What you have to do: Below are the records; copy exactly the stretch from the line containing "ATOM 37 N N" through the line containing "ATOM 41 O O", both ends included, and nothing else.
┌────────
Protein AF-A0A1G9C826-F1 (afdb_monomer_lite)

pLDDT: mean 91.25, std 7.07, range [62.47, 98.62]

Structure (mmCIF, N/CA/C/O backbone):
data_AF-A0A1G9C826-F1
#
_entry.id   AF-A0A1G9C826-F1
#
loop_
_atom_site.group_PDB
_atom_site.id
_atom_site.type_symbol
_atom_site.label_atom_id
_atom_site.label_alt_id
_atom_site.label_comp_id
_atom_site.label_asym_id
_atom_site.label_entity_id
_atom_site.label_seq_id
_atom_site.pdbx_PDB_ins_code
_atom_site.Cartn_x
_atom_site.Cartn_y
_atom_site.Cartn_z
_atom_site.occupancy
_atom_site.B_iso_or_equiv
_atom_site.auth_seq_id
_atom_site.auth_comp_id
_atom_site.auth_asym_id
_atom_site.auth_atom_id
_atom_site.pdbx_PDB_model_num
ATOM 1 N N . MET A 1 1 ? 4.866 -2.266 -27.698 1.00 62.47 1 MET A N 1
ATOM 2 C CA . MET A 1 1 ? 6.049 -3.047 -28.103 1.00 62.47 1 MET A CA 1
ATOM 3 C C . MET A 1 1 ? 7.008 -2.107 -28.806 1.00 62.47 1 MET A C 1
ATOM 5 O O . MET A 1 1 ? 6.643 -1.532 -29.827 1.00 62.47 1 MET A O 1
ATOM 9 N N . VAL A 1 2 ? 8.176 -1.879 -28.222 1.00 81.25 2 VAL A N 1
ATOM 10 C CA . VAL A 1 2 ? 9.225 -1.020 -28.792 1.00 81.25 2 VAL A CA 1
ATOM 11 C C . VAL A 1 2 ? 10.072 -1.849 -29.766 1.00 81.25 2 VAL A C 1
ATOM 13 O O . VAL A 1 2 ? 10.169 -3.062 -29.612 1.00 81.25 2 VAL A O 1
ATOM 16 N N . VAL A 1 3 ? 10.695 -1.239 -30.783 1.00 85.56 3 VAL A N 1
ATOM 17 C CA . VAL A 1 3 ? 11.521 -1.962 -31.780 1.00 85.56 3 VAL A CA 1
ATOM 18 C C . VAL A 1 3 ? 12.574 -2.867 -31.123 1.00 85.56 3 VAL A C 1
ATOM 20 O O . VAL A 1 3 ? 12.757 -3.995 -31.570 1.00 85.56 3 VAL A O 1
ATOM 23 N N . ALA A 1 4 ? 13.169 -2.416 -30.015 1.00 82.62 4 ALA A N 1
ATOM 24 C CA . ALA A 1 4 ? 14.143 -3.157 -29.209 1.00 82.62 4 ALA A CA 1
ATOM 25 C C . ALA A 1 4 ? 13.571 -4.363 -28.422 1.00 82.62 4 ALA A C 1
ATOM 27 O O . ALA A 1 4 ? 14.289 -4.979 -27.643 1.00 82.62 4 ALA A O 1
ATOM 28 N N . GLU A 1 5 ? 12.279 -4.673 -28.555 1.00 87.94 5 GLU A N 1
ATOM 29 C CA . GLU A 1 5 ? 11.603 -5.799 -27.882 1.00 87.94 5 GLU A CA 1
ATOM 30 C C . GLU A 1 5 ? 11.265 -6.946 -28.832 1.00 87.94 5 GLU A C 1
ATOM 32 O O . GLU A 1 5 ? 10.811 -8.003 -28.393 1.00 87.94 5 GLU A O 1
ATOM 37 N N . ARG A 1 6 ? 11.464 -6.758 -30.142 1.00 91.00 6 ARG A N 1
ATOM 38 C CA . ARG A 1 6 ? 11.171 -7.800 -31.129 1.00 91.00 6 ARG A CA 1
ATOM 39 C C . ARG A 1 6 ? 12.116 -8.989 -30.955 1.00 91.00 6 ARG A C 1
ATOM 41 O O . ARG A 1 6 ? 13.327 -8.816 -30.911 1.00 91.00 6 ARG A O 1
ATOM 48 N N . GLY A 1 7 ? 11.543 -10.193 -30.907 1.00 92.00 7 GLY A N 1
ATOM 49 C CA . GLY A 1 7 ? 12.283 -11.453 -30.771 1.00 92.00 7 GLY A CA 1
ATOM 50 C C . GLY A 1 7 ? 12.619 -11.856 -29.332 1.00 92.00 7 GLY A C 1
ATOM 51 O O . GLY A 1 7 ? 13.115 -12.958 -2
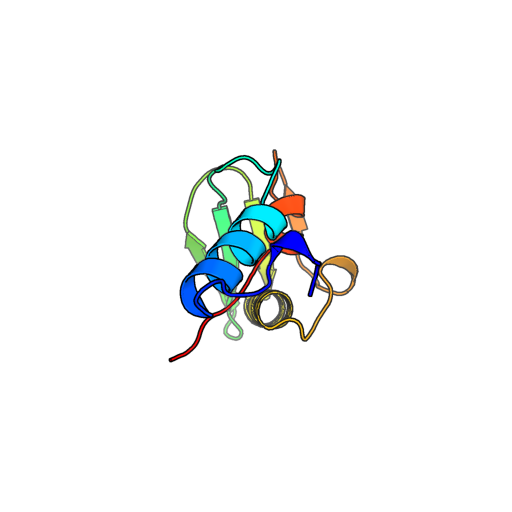9.127 1.00 92.00 7 GLY A O 1
ATOM 52 N N . MET A 1 8 ? 12.318 -11.012 -28.338 1.00 93.00 8 MET A N 1
ATOM 53 C CA . MET A 1 8 ? 12.516 -11.352 -26.928 1.00 93.00 8 MET A CA 1
ATOM 54 C C . MET A 1 8 ? 11.481 -12.397 -26.469 1.00 93.00 8 MET A C 1
ATOM 56 O O . MET A 1 8 ? 10.293 -12.247 -26.783 1.00 93.00 8 MET A O 1
ATOM 60 N N . PRO A 1 9 ? 11.880 -13.430 -25.701 1.00 95.94 9 PRO A N 1
ATOM 61 C CA . PRO A 1 9 ? 10.937 -14.357 -25.089 1.00 95.94 9 PRO A CA 1
ATOM 62 C C . PRO A 1 9 ? 9.906 -13.610 -24.223 1.00 95.94 9 PRO A C 1
ATOM 64 O O . PRO A 1 9 ? 10.284 -12.704 -23.474 1.00 95.94 9 PRO A O 1
ATOM 67 N N . PRO A 1 10 ? 8.616 -13.998 -24.240 1.00 91.69 10 PRO A N 1
ATOM 68 C CA . PRO A 1 10 ? 7.57
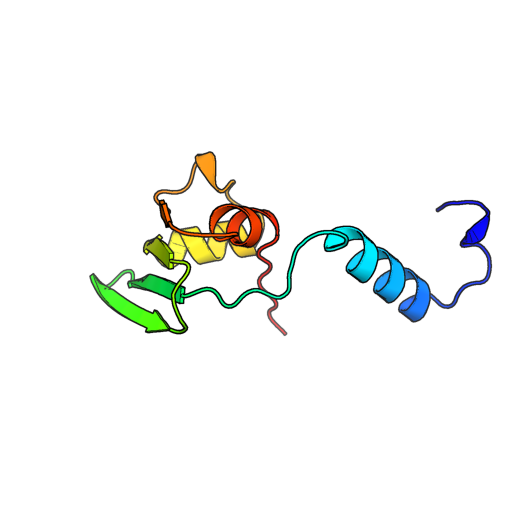5 -13.290 -23.491 1.00 91.69 10 PRO A CA 1
ATOM 69 C C . PRO A 1 10 ? 7.863 -13.136 -21.989 1.00 91.69 10 PRO A C 1
ATOM 71 O O . PRO A 1 10 ? 7.541 -12.103 -21.404 1.00 91.69 10 PRO A O 1
ATOM 74 N N . GLY A 1 11 ? 8.498 -14.136 -21.367 1.00 91.69 11 GLY A N 1
ATOM 75 C CA . GLY A 1 11 ? 8.867 -14.088 -19.948 1.00 91.69 11 GLY A CA 1
ATOM 76 C C . GLY A 1 11 ? 9.930 -13.032 -19.630 1.00 91.69 11 GLY A C 1
ATOM 77 O O . GLY A 1 11 ? 9.825 -12.335 -18.623 1.00 91.69 11 GLY A O 1
ATOM 78 N N . GLU A 1 12 ? 10.913 -12.862 -20.513 1.00 92.38 12 GLU A N 1
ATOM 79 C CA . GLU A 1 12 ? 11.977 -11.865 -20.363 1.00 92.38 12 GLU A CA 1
└────────
Written answer:
ATOM 37 N N . ARG A 1 6 ? 11.464 -6.758 -30.142 1.00 91.00 6 ARG A N 1
ATOM 38 C CA . ARG A 1 6 ? 11.171 -7.800 -31.129 1.00 91.00 6 ARG A CA 1
ATOM 39 C C . ARG A 1 6 ? 12.116 -8.989 -30.955 1.00 91.00 6 ARG A C 1
ATOM 41 O O . ARG A 1 6 ? 13.327 -8.816 -30.911 1.00 91.00 6 ARG A O 1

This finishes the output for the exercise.